Да, несомненно, эти неожиданные сотрапезники были особами не простого звания. Португалец, который первым переступил порог – бравый старик со шрамом на лбу, – представился с величайшей учтивостью:
– Дон Руи ди Санди, комендант замка Торрес-Ведрас, имеет честь приветствовать достойного кавалера в стенах этого дома. -Дон Руи говорил по-кастильски довольно чисто и поклоны отвешивал с грацией старого придворного.
Его спутник, чернобородый рыцарь в берете, надвинутом на самые брови, отрекомендовался очень невнятно:
– Пасеко, Пачеко, Парехо.
Любое из этих трех имен могло быть истинным, но дону Лопе все они показались ложными.
Подали долгожданную гусятину. Принесли вино. Дон Лопе и его гости сели за стол.

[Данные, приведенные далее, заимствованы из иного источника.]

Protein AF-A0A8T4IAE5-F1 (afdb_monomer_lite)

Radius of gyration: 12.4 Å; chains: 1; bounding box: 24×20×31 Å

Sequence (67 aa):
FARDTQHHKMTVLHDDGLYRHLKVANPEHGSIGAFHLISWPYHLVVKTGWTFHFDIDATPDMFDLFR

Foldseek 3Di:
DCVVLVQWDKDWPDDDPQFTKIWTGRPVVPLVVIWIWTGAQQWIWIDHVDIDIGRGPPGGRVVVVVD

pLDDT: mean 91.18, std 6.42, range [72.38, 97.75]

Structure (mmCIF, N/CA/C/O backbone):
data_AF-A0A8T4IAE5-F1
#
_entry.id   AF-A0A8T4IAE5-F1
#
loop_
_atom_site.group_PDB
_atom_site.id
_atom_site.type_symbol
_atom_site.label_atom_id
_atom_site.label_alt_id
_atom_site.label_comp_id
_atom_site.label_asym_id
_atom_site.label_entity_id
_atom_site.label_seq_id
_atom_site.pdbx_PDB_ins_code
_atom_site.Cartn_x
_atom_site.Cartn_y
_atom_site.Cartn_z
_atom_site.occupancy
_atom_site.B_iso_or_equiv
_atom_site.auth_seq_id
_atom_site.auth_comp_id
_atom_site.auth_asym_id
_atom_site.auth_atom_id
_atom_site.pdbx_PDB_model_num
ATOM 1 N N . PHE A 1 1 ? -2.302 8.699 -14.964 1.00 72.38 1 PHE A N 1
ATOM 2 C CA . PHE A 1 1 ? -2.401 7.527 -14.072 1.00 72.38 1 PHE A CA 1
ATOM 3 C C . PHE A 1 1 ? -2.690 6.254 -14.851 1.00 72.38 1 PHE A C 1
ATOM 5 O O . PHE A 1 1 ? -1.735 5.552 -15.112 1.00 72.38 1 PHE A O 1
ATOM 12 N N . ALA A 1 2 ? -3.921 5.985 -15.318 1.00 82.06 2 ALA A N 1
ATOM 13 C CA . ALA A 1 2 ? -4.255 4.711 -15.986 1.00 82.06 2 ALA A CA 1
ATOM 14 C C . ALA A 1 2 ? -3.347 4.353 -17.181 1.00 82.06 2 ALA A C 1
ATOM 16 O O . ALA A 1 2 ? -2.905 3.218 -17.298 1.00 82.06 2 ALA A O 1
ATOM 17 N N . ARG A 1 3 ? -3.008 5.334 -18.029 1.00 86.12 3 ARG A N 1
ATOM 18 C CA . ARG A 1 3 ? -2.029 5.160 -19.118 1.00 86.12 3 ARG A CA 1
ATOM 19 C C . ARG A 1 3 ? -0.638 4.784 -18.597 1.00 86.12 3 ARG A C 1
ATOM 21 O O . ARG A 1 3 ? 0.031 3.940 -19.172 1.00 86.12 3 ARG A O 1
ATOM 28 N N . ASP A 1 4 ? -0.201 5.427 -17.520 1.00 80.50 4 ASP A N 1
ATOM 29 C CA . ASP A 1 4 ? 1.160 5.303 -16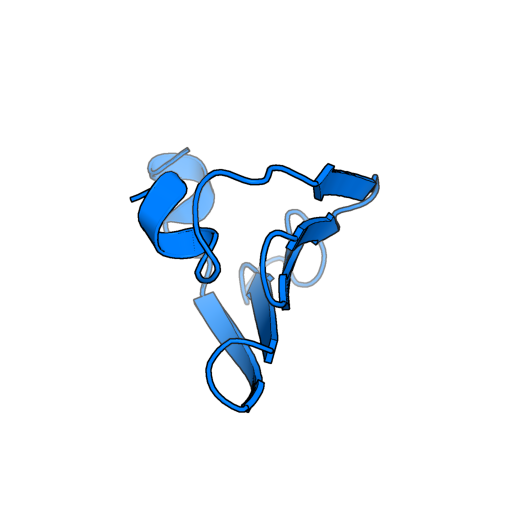.992 1.00 80.50 4 ASP A CA 1
ATOM 30 C C . ASP A 1 4 ? 1.324 4.035 -16.128 1.00 80.50 4 ASP A C 1
ATOM 32 O O . ASP A 1 4 ? 2.440 3.560 -15.937 1.00 80.50 4 ASP A O 1
ATOM 36 N N . THR A 1 5 ? 0.212 3.464 -15.646 1.00 83.38 5 THR A N 1
ATOM 37 C CA . THR A 1 5 ? 0.153 2.207 -14.884 1.00 83.38 5 THR A CA 1
ATOM 38 C C . THR A 1 5 ? -0.357 1.015 -15.698 1.00 83.38 5 THR A C 1
ATOM 40 O O . THR A 1 5 ? -0.486 -0.077 -15.151 1.00 83.38 5 THR A O 1
ATOM 43 N N . GLN A 1 6 ? -0.621 1.178 -17.001 1.00 88.50 6 GLN A N 1
ATOM 44 C CA . GLN A 1 6 ? -1.274 0.157 -17.839 1.00 88.50 6 GLN A CA 1
ATOM 45 C C . GLN A 1 6 ? -0.514 -1.180 -17.918 1.00 88.50 6 GLN A C 1
ATOM 47 O O . GLN A 1 6 ? -1.108 -2.223 -18.177 1.00 88.50 6 GLN A O 1
ATOM 52 N N . HIS A 1 7 ? 0.803 -1.151 -17.701 1.00 89.25 7 HIS A N 1
ATOM 53 C CA . HIS A 1 7 ? 1.677 -2.328 -17.719 1.00 89.25 7 HIS A CA 1
ATOM 54 C C . HIS A 1 7 ? 2.174 -2.720 -16.324 1.00 89.25 7 HIS A C 1
ATOM 56 O O . HIS A 1 7 ? 2.916 -3.695 -16.176 1.00 89.25 7 HIS A O 1
ATOM 62 N N . HIS A 1 8 ? 1.791 -1.970 -15.290 1.00 91.12 8 HIS A N 1
ATOM 63 C CA . HIS A 1 8 ? 2.179 -2.295 -13.929 1.00 91.12 8 HIS A CA 1
ATOM 64 C C . HIS A 1 8 ? 1.409 -3.516 -13.454 1.00 91.12 8 HIS A C 1
ATOM 66 O O . HIS A 1 8 ? 0.189 -3.606 -13.571 1.00 91.12 8 HIS A O 1
ATOM 72 N N . LYS A 1 9 ? 2.146 -4.460 -12.878 1.00 93.06 9 LYS A N 1
ATOM 73 C CA . LYS A 1 9 ? 1.589 -5.632 -12.220 1.00 93.06 9 LYS A CA 1
ATOM 74 C C . LYS A 1 9 ? 1.669 -5.435 -10.718 1.00 93.06 9 LYS A C 1
ATOM 76 O O . LYS A 1 9 ? 2.674 -4.948 -10.198 1.00 93.06 9 LYS A O 1
ATOM 81 N N . MET A 1 10 ? 0.601 -5.831 -10.038 1.00 94.31 10 MET A N 1
ATOM 82 C CA . MET A 1 10 ? 0.557 -5.896 -8.587 1.00 94.31 10 MET A CA 1
ATOM 83 C C . MET A 1 10 ? 1.004 -7.284 -8.131 1.00 94.31 10 MET A C 1
ATOM 85 O O . MET A 1 10 ? 0.510 -8.301 -8.614 1.00 94.31 10 MET A O 1
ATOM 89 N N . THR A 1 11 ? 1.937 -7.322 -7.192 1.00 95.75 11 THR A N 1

Поговорили о дурных дорогах. О дождях. О видах на урожай. Подняли бокалы и выпили за короля Жуана (тост дона Лопе) и за королеву Изабеллу и ее царственного супруга (тост дона Руи).
«Мне их прощупывать все же легче, чем им меня, – думал дон Лопе, осушая довольно объемистые бокалы. – Они не знают, куда я направляюсь, а мне известно, что они оба спешат в Барселону и, стало быть, везут какие-то письма нашим королям от короля Жуана».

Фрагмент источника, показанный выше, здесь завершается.